TASK TO COMPLETE » When you reach the line containing "ATOM 57 O O" in the records below, start copying exactly, and stop once you have copied the line containing "ATOM 81 C CA . SER".

Saved data entries
----

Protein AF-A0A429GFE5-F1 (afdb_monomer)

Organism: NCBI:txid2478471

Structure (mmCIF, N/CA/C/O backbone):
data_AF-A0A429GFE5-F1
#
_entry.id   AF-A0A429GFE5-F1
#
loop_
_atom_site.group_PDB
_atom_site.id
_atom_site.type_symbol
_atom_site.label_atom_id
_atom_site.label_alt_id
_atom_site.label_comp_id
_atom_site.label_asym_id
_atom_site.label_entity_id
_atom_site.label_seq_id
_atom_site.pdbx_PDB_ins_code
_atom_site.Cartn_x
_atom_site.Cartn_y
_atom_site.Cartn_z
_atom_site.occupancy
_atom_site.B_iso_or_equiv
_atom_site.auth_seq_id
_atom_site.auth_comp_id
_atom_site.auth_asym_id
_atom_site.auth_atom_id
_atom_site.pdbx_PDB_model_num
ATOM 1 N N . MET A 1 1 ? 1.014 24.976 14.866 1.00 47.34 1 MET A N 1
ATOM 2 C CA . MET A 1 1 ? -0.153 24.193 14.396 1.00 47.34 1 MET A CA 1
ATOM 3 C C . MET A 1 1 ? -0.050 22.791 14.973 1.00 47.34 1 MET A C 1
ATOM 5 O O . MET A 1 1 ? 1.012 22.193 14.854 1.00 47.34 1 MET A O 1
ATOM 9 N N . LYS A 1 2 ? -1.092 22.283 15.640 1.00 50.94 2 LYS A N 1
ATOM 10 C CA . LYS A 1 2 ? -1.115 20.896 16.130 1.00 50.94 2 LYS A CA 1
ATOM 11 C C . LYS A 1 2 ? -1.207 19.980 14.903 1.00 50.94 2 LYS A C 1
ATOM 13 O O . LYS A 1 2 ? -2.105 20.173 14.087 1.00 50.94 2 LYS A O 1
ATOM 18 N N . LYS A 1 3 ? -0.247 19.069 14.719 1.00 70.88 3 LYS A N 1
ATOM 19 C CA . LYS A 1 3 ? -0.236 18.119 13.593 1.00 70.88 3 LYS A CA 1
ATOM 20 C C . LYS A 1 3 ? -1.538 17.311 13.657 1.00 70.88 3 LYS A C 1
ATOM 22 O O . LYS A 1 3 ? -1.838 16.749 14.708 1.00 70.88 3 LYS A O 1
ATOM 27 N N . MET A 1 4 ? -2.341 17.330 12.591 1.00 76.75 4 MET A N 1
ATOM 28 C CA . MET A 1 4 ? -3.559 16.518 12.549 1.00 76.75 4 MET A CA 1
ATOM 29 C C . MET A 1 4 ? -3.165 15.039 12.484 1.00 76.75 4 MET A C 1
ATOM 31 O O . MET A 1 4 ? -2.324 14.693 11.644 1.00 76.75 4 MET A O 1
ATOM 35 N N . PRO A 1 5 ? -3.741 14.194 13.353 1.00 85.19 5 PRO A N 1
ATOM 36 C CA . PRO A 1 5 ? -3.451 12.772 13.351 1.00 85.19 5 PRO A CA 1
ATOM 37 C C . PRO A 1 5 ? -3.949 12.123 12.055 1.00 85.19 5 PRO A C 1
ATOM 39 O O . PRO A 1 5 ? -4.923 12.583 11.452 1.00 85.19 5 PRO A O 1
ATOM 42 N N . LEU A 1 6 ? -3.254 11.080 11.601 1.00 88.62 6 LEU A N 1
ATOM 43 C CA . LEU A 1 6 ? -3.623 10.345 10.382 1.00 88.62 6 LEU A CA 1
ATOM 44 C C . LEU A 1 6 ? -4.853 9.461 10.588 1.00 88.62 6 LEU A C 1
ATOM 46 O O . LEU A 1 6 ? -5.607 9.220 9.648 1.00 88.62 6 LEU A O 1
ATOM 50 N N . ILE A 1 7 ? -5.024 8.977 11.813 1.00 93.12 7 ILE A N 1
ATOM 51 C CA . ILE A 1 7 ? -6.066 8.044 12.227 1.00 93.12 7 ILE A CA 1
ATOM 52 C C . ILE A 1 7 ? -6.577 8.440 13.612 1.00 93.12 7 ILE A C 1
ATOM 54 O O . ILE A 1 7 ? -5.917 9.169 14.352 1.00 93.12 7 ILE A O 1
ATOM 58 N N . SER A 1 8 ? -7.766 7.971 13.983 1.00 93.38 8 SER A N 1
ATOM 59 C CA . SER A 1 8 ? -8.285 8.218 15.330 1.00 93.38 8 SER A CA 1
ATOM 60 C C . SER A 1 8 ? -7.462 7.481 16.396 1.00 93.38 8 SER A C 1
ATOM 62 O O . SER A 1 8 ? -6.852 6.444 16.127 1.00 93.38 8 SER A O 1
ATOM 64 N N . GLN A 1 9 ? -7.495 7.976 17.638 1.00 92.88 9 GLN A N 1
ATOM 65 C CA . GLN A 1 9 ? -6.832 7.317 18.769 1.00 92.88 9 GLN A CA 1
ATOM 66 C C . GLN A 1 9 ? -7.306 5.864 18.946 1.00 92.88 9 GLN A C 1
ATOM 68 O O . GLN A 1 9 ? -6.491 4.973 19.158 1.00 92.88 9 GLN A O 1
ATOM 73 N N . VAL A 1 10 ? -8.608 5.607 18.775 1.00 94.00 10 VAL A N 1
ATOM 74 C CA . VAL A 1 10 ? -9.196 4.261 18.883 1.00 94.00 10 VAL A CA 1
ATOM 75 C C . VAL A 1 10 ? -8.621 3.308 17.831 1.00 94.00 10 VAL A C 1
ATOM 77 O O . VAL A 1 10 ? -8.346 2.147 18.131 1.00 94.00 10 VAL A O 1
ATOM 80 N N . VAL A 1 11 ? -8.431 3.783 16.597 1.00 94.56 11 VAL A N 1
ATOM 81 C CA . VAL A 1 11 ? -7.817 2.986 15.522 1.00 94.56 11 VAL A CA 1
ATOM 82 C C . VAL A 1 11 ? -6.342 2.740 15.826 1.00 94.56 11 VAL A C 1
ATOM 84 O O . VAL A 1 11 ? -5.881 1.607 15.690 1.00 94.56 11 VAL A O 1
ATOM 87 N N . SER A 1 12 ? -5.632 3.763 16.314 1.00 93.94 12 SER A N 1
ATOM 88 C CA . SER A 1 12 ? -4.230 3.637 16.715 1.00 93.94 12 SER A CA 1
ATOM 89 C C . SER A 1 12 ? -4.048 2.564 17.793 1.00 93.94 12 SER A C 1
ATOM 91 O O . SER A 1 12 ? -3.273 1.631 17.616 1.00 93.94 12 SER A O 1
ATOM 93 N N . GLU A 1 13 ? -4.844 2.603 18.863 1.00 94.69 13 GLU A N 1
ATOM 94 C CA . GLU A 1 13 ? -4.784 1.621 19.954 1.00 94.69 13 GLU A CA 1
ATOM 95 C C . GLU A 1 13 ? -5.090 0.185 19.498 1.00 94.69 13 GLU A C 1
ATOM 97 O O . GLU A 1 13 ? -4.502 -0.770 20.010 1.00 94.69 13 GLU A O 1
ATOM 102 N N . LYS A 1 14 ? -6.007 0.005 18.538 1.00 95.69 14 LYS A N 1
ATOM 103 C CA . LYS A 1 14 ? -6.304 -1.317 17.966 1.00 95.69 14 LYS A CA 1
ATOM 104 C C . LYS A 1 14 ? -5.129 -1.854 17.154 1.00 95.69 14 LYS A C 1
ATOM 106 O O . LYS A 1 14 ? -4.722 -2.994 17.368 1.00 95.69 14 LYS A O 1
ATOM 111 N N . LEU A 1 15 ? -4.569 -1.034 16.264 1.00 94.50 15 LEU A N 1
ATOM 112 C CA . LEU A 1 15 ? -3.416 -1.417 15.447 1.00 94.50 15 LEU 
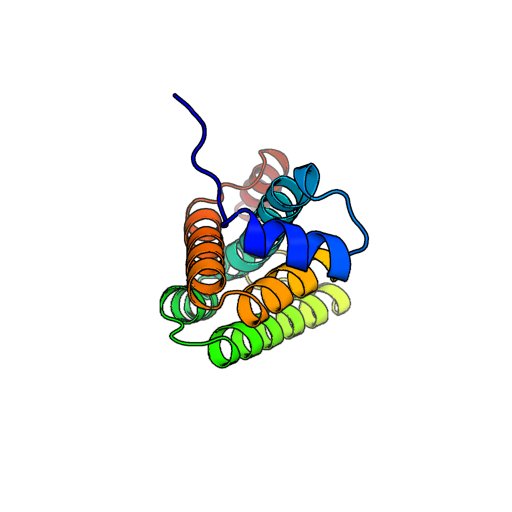A CA 1
ATOM 113 C C . LEU A 1 15 ? -2.181 -1.686 16.309 1.00 94.50 15 LEU A C 1
ATOM 115 O O . LEU A 1 15 ? -1.522 -2.701 16.116 1.00 94.50 15 LEU A O 1
ATOM 119 N N . ALA A 1 16 ? -1.928 -0.850 17.315 1.00 94.38 16 ALA A N 1
ATOM 120 C CA . ALA A 1 16 ? -0.859 -1.028 18.294 1.00 94.38 16 ALA A CA 1
ATOM 121 C C . ALA A 1 16 ? -0.880 -2.427 18.929 1.00 94.38 16 ALA A C 1
ATOM 123 O O . ALA A 1 16 ? 0.134 -3.124 18.959 1.00 94.38 16 ALA A O 1
ATOM 124 N N . LYS A 1 17 ? -2.064 -2.881 19.364 1.00 94.12 17 LYS A N 1
ATOM 125 C CA . LYS A 1 17 ? -2.255 -4.228 19.921 1.00 94.12 17 LYS A CA 1
ATOM 126 C C . LYS A 1 17 ? -2.011 -5.327 18.889 1.00 94.12 17 LYS A C 1
ATOM 128 O O . LYS A 1 17 ? -1.373 -6.319 19.217 1.00 94.12 17 LYS A O 1
ATOM 133 N N . MET A 1 18 ? -2.510 -5.162 17.662 1.00 92.56 18 MET A N 1
ATOM 134 C CA . MET A 1 18 ? -2.336 -6.156 16.592 1.00 92.56 18 MET A CA 1
ATOM 135 C C . MET A 1 18 ? -0.872 -6.321 16.175 1.00 92.56 18 MET A C 1
ATOM 137 O O . MET A 1 18 ? -0.444 -7.424 15.856 1.00 92.56 18 MET A O 1
ATOM 141 N N . LEU A 1 19 ? -0.120 -5.223 16.169 1.00 88.44 19 LEU A N 1
ATOM 142 C CA . LEU A 1 19 ? 1.263 -5.171 15.698 1.00 88.44 19 LEU A CA 1
ATOM 143 C C . LEU A 1 19 ? 2.282 -5.321 16.835 1.00 88.44 19 LEU A C 1
ATOM 145 O O . LEU A 1 19 ? 3.481 -5.314 16.581 1.00 88.44 19 LEU A O 1
ATOM 149 N N . ASN A 1 20 ? 1.808 -5.450 18.079 1.00 92.19 20 ASN A N 1
ATOM 150 C CA . ASN A 1 20 ? 2.629 -5.498 19.285 1.00 92.19 20 ASN A CA 1
ATOM 151 C C . ASN A 1 20 ? 3.612 -4.314 19.385 1.00 92.19 20 ASN A C 1
ATOM 153 O O . ASN A 1 20 ? 4.808 -4.498 19.617 1.00 92.19 20 ASN A O 1
ATOM 157 N N . LEU A 1 21 ? 3.100 -3.094 19.192 1.00 90.44 21 LEU A N 1
ATOM 158 C CA . LEU A 1 21 ? 3.887 -1.861 19.238 1.00 90.44 21 LEU A CA 1
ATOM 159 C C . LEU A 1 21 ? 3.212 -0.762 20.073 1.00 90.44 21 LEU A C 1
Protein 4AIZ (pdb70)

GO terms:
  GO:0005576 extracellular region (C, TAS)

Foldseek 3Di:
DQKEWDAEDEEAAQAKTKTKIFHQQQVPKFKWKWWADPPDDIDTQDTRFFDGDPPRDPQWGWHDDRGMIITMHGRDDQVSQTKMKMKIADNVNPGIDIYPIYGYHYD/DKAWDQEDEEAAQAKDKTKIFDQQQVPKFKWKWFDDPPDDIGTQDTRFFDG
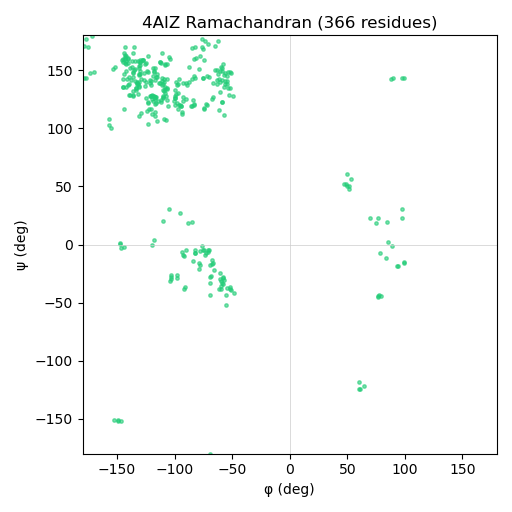DPPHDPQWGWHDDRRMIMTMGGRDDQVSFTWMKMWIAPNVNPDIDIYPIYGYHHD/DQKAWDQEDEDAAQAKTKTKIFHQQQVPKFKWKWWADPPDDIGTQDTRQFDGDPPHDPQWGWHDDHRMIITMGGRDDQVSFTKMKMKIADNVRDGIDIYPIYGYHYD/DKAWDQEDEEAAQAKDKTKIFDQQQVPKFKWKWFDDPPDDIHTQDTRFFDGDPPHDPQWGWHDDHRMIMIMGGRDDQVSFTWMKMWIAPNVNPDIDIYPTYGYHHD

Structure (mmCIF, N/CA/C/O backbone):
data_4AIZ
#
_entry.id   4AIZ
#
_cell.length_a   89.402
_cell.length_b   40.946
_cell.length_c   106.726
_cell.angle_alpha   90.00
_cell.angle_beta   90.15
_cell.angle_gamma   90.00
#
_symmetry.space_group_name_H-M   'C 1 2 1'
#
loop_
_entity.id
_entity.type
_entity.pdbx_description
1 polymer 'V2-17 PROTEIN'
2 polymer 'V2-17 PROTEIN'
3 non-polymer 'SULFATE ION'
4 non-polymer 'CITRIC ACID'
5 non-polymer 1,5:6,10-dianhydro-3,4,7,8-tetradeoxy-2,9-bis-C-(hydroxymethyl)-L-manno-decitol
6 water water
#
loop_
_atom_site.group_PDB
_atom_site.id
_atom_site.type_symbol
_atom_site.label_atom_id
_atom_site.label_alt_id
_atom_site.label_comp_id
_atom_site.label_asym_id
_atom_site.label_entity_id
_atom_site.label_seq_id
_atom_site.pdbx_PDB_ins_code
_atom_site.Cartn_x
_atom_site.Cartn_y
_atom_site.Cartn_z
_atom_site.occupancy
_atom_site.B_iso_or_equiv
_atom_site.auth_seq_id
_atom_site.auth_comp_id
_atom_site.auth_asym_id
_atom_site.auth_atom_id
_atom_site.pdbx_PDB_model_num
ATOM 1 N N . TYR A 1 2 ? 12.360 -22.727 -20.421 1.00 40.88 2 TYR A N 1
ATOM 2 C CA . TYR A 1 2 ? 12.359 -21.710 -19.368 1.00 37.84 2 TYR A CA 1
ATOM 3 C C . TYR A 1 2 ? 11.559 -22.145 -18.150 1.00 38.38 2 TYR A C 1
ATOM 4 O O . TYR A 1 2 ? 10.328 -22.160 -18.183 1.00 36.74 2 TYR A O 1
ATOM 13 N N . GLU A 1 3 ? 12.260 -22.480 -17.067 1.00 37.17 3 GLU A N 1
ATOM 14 C CA . GLU A 1 3 ? 11.602 -22.949 -15.850 1.00 35.39 3 GLU A CA 1
ATOM 15 C C . GLU A 1 3 ? 10.909 -21.856 -15.038 1.00 35.53 3 GLU A C 1
ATOM 16 O O . GLU A 1 3 ? 10.253 -22.150 -14.037 1.00 35.14 3 GLU A O 1
ATOM 22 N N . LEU A 1 4 ? 11.056 -20.601 -15.457 1.00 24.36 4 LEU A N 1
ATOM 23 C CA . LEU A 1 4 ? 10.254 -19.523 -14.884 1.00 25.13 4 LEU A CA 1
ATOM 24 C C . LEU A 1 4 ? 9.304 -18.994 -15.954 1.00 25.69 4 LEU A C 1
ATOM 25 O O . LEU A 1 4 ? 9.693 -18.837 -17.117 1.00 31.35 4 LEU A O 1
ATOM 30 N N . MET A 1 5 ? 8.067 -18.720 -15.551 1.00 32.89 5 MET A N 1
ATOM 31 C CA . MET A 1 5 ? 7.021 -18.322 -16.487 1.00 34.61 5 MET A CA 1
ATOM 32 C C . MET A 1 5 ? 6.889 -16.803 -16.517 1.00 26.28 5 MET A C 1
ATOM 33 O O . MET A 1 5 ? 6.542 -16.170 -15.522 1.00 23.25 5 MET A O 1
ATOM 38 N N . GLN A 1 6 ? 7.173 -16.227 -17.674 1.00 28.66 6 GLN A N 1
ATOM 39 C CA . GLN A 1 6 ? 7.230 -14.786 -17.826 1.00 21.49 6 GLN A CA 1
ATOM 40 C C . GLN A 1 6 ? 6.508 -14.408 -19.113 1.00 18.72 6 GLN A C 1
ATOM 41 O O . GLN A 1 6 ? 6.761 -15.015 -20.149 1.00 18.65 6 GLN A O 1
ATOM 47 N N . PRO A 1 7 ? 5.616 -13.403 -19.054 1.00 14.64 7 PRO A N 1
ATOM 48 C CA . PRO A 1 7 ? 4.915 -12.976 -20.272 1.00 17.54 7 PRO A CA 1
ATOM 49 C C . PRO A 1 7 ? 5.877 -12.344 -21.255 1.00 19.90 7 PRO A C 1
ATOM 50 O O . PRO A 1 7 ? 6.753 -11.584 -20.845 1.00 20.59 7 PRO A O 1
ATOM 54 N N . PRO A 1 8 ? 5.722 -12.647 -22.553 1.00 22.21 8 PRO A N 1
ATOM 55 C CA . PRO A 1 8 ? 6.699 -12.149 -23.524 1.00 18.04 8 PRO A CA 1
ATOM 56 C C . PRO A 1 8 ? 6.652 -10.635 -23.711 1.00 15.87 8 PRO A C 1
ATOM 57 O O . PRO A 1 8 ? 7.639 -10.035 -24.145 1.00 12.52 8 PRO A O 1
ATOM 61 N N A SER A 1 9 ? 5.517 -10.027 -23.369 0.52 17.63 9 SER A N 1
ATOM 62 N N B SER A 1 9 ? 5.520 -10.022 -23.383 0.48 17.63 9 SER A N 1
ATOM 63 C CA A SER A 1 9 ? 5.273 -8.627 -23.696 0.52 15.32 9 SER A CA 1
ATOM 64 C CA B SER A 1 9 ? 5.343 -8.605 -23.660 0.48 15.29 9 SER A CA 1
ATOM 65 C C A SER A 1 9 ? 4.423 -7.902 -22.648 0.52 14.88 9 SER A C 1
ATOM 66 C C B SER A 1 9 ? 4.458 -7.914 -22.631 0.48 14.89 9 SER A C 1
ATOM 67 O O A SER A 1 9 ? 3.418 -8.431 -22.180 0.52 16.23 9 SER A O 1
ATOM 68 O O B SER A 1 9 ? 3.464 -8.471 -22.170 0.48 16.21 9 SER A O 1
ATOM 73 N N . VAL A 1 10 ? 4.839 -6.691 -22.283 1.00 13.45 10 VAL A N 1
ATOM 74 C CA . VAL A 1 10 ? 4.036 -5.809 -21.442 1.00 13.62 10 VAL A CA 1
ATOM 75 C C . VAL A 1 10 ? 4.184 -4.427 -22.071 1.00 18.96 10 VAL A C 1
ATOM 76 O O . VAL A 1 10 ? 5.286 -4.056 -22.485 1.00 16.32 10 VAL A O 1
ATOM 80 N N . SER A 1 11 ? 3.086 -3.672 -22.167 1.00 18.04 11 SER A N 1
ATOM 81 C CA . SER A 1 11 ? 3.138 -2.332 -22.748 1.00 17.38 11 SER A CA 1
ATOM 82 C C . SER A 1 11 ? 2.407 -1.331 -21.872 1.00 14.26 11 SER A C 1
ATOM 83 O O . SER A 1 11 ? 1.350 -1.635 -21.331 1.00 17.79 11 SER A O 1
ATOM 86 N N . VAL A 1 12 ? 2.984 -0.143 -21.724 1.00 15.71 12 VAL A N 1
ATOM 87 C CA . VAL A 1 12 ? 2.301 0.944 -21.036 1.00 20.60 12 VAL A CA 1
ATOM 88 C C . VAL A 1 12 ? 2.664 2.276 -21.682 1.00 21.24 12 VAL A C 1
ATOM 89 O O . VAL A 1 12 ? 3.680 2.383 -22.375 1.00 20.01 12 VAL A O 1
ATOM 93 N N . SER A 1 13 ? 1.837 3.293 -21.467 1.00 17.57 13 SER A N 1
ATOM 94 C CA . SER A 1 13 ? 2.231 4.627 -21.893 1.00 21.75 13 SER A CA 1
ATOM 95 C C . SER A 1 13 ? 3.134 5.300 -20.854 1.00 20.22 13 SER A C 1
ATOM 96 O O . SER A 1 13 ? 3.191 4.883 -19.687 1.00 20.27 13 SER A O 1
ATOM 99 N N . PRO A 1 14 ? 3.892 6.317 -21.288 1.00 20.87 14 PRO A N 1
ATOM 100 C CA . PRO A 1 14 ? 4.837 7.006 -20.408 1.00 22.23 14 PRO A CA 1
ATOM 101 C C . PRO A 1 14 ? 4.145 7.523 -19.158 1.00 21.97 14 PRO A C 1
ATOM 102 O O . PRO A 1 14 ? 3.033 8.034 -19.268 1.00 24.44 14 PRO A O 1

----

RESPONSE BELOW »
ATOM 57 O O . PRO A 1 8 ? 7.639 -10.035 -24.145 1.00 12.52 8 PRO A O 1
ATOM 61 N N A SER A 1 9 ? 5.517 -10.027 -23.369 0.52 17.63 9 SER A N 1
ATOM 62 N N B SER A 1 9 ? 5.520 -10.022 -23.383 0.48 17.63 9 SER A N 1
ATOM 63 C CA A SER A 1 9 ? 5.273 -8.627 -23.696 0.52 15.32 9 SER A CA 1
ATOM 64 C CA B SER A 1 9 ? 5.343 -8.605 -23.660 0.48 15.29 9 SER A CA 1
ATOM 65 C C A SER A 1 9 ? 4.423 -7.902 -22.648 0.52 14.88 9 SER A C 1
ATOM 66 C C B SER A 1 9 ? 4.458 -7.914 -22.631 0.48 14.89 9 SER A C 1
ATOM 67 O O A SER A 1 9 ? 3.418 -8.431 -22.180 0.52 16.23 9 SER A O 1
ATOM 68 O O B SER A 1 9 ? 3.464 -8.471 -22.170 0.48 16.21 9 SER A O 1
ATOM 73 N N . VAL A 1 10 ? 4.839 -6.691 -22.283 1.00 13.45 10 VAL A N 1
ATOM 74 C CA . VAL A 1 10 ? 4.036 -5.809 -21.442 1.00 13.62 10 VAL A CA 1
ATOM 75 C C . VAL A 1 10 ? 4.184 -4.427 -22.071 1.00 18.96 10 VAL A C 1
ATOM 76 O O . VAL A 1 10 ? 5.286 -4.056 -22.485 1.00 16.32 10 VAL A O 1
ATOM 80 N N . SER A 1 11 ? 3.086 -3.672 -22.167 1.00 18.04 11 SER A N 1
ATOM 81 C CA . SER A 1 11 ? 3.138 -2.332 -22.748 1.00 17.38 11 SER A CA 1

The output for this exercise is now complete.